It was not totally unexpected that freshly-elected Sen. Elizabeth Warren, a proven consumer advocate, would take the U.S. bank regulators to task over the lack of criminal prosecutions against big banks for their roles in the housing meltdown and foreclosure crisis.
Nonetheless, it was compelling to hear Warren, D-Mass., formerly a Harvard Law School professor specializing in bankruptcy law who is well-versed on the mortgage industry and the multi-billion dollar settlements.
She led the toughest questioning at her first Senate hearing this week, facing the regulators that are suppose to protect consumers from the abuses of the biggest banks and Wall Street firms.
The topic of Thursday’s hearing was: “Wall Street Reform: Oversight of Financial Stability and Consumer and Investor Protections.”
Warren didn’t waste any time in asking her question, citing the financial firms’ big profits, the recent settlements to compensate wronged homeowners who were taken through devastating foreclosures, and the lack of incentives these same firms have to correct these wrongs.
“If they can break the law and drag in billions in profits, and then turnaround and settle, paying out of those profits. They don’t have enough incentive to follow the law.
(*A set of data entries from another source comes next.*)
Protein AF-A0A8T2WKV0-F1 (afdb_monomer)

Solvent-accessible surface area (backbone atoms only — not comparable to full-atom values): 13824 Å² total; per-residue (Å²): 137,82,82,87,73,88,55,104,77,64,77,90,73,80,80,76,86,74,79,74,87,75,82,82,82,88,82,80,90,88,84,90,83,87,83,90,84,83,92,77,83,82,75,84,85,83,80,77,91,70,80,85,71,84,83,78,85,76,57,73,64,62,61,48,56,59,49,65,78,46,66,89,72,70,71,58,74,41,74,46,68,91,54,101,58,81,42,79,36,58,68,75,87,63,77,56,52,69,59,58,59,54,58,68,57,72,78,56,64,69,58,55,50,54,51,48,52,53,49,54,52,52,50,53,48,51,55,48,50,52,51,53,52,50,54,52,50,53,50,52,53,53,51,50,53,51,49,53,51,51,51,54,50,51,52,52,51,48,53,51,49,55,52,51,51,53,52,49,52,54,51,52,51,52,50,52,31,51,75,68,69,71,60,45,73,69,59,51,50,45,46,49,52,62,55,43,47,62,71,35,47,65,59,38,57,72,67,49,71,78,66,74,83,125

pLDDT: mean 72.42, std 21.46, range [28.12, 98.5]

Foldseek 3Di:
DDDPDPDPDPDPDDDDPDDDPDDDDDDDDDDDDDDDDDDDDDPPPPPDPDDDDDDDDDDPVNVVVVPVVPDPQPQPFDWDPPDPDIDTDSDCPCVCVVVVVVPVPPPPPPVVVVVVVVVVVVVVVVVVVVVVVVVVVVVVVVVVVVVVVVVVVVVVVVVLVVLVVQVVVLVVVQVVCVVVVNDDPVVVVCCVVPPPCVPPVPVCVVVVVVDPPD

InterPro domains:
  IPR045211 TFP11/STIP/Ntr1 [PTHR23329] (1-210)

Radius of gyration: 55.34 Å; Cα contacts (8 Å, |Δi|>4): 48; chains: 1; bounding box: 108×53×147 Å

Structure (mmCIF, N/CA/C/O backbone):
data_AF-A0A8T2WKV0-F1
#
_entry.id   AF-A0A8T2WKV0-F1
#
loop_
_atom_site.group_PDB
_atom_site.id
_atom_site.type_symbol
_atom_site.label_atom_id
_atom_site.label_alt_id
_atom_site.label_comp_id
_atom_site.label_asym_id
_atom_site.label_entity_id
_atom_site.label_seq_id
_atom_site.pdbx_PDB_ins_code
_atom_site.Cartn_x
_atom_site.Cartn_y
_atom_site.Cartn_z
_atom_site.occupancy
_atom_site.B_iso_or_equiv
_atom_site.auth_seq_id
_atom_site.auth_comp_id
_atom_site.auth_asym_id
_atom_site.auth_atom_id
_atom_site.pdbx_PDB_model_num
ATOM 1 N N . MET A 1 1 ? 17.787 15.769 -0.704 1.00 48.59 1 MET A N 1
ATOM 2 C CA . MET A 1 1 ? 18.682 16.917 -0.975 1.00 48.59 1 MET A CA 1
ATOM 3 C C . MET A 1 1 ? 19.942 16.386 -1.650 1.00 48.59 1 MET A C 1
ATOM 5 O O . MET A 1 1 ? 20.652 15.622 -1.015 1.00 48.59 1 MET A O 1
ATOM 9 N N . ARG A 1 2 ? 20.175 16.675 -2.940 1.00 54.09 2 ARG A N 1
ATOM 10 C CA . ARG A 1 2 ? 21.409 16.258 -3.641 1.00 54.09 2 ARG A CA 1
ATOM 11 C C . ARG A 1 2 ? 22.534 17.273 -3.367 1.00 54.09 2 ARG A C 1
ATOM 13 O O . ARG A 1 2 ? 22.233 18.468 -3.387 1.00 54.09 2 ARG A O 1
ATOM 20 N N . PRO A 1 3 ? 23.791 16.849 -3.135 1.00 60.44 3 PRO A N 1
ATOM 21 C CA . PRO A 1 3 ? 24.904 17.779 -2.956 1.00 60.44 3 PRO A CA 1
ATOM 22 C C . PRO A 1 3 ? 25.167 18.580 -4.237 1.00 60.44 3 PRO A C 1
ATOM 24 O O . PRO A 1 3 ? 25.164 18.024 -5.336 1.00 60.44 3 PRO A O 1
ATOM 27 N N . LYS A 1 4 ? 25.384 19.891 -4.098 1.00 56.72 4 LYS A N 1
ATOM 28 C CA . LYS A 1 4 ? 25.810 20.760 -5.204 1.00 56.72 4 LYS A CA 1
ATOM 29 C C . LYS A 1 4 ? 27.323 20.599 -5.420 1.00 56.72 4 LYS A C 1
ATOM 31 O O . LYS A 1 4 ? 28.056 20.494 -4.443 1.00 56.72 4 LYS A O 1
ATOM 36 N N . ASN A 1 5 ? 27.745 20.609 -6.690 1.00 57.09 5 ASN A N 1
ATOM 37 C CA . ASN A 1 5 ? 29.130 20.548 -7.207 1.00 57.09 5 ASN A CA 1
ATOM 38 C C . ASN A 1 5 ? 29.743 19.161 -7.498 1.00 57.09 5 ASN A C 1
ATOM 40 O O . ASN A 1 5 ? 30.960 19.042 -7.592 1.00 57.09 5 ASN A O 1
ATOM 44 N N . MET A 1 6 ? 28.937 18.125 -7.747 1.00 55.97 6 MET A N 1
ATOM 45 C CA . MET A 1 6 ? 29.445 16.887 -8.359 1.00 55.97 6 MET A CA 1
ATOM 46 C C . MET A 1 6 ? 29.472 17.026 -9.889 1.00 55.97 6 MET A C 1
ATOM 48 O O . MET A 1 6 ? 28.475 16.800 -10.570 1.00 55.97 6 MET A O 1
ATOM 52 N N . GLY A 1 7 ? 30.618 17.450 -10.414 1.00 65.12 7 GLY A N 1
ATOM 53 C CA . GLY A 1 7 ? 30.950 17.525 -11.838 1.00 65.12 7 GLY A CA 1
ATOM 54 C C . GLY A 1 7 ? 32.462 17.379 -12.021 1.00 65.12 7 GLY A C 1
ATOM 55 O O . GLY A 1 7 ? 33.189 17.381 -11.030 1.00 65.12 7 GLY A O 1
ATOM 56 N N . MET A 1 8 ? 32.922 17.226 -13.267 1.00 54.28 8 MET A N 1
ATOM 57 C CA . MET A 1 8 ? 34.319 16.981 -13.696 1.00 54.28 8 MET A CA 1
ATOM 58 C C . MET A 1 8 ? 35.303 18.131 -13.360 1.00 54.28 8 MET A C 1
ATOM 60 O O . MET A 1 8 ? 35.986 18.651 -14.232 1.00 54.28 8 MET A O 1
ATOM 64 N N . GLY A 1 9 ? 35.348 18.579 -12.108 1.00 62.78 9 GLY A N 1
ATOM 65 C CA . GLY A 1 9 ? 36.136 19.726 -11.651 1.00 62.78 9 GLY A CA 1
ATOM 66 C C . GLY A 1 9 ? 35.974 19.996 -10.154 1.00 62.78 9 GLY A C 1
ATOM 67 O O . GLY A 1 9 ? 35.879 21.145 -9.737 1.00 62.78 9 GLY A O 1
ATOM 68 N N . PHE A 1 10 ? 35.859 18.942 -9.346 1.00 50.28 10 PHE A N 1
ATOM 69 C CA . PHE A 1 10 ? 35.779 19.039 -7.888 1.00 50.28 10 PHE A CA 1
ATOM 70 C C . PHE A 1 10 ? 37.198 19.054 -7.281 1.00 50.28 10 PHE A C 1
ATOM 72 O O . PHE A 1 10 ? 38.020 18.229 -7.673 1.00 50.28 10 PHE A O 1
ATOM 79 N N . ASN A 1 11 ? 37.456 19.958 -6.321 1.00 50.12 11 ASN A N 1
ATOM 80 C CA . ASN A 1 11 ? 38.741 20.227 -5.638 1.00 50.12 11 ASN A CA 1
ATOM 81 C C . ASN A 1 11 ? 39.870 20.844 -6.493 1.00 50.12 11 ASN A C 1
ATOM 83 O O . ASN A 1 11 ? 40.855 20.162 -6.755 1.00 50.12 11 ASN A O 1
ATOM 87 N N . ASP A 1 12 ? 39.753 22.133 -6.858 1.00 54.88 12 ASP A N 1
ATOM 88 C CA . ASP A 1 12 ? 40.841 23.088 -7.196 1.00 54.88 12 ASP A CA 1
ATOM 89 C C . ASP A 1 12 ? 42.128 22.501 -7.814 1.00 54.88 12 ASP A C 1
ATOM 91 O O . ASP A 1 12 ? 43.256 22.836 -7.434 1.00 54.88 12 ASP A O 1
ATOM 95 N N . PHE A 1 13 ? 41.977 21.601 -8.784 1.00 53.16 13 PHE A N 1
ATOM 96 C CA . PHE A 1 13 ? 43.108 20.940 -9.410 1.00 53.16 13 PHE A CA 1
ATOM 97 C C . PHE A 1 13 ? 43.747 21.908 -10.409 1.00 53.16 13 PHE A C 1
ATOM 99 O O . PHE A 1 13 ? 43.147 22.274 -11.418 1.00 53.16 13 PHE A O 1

“It means that every time we have a settlement and not a trial, we didn’t have the days and days and days of testimony about what those financial institutions had been up to. The question I really want to ask is about how tough you are and how much leverage you really have in these settlements.
“Tell me about the last few times you have taken the biggest financial institutions on Wall Street all the way to trial. Anybody?”
The responses were similar. The regulators said they have done that best they can do within their scope of authority. Still, it is compelling to watch. See the exchange on video below:
Here is the list of speakers:
- Mary Miller, Under Secretary for Domestic Finance, U.S. Department of the Treasury;
- Daniel Tarullo, Governor, Board of Governors of the Federal Reserve System (FRB);
- Martin Gruenberg, Chairman, Federal Deposit Insurance Corporation (FDIC);
- Tom Curry, Comptroller of the Currency, Office of the Comptroller of the Currency (OCC);
- Richard Cordray, Director, Consumer Financial Protection Bureau (CFPB);
- Elisse Walter, Chairman, U.S. Securities and Exchange Commission (SEC); and
- Gary Gensler, Chairman, U.S. Commodity Futures Trading Commission (CFTC)..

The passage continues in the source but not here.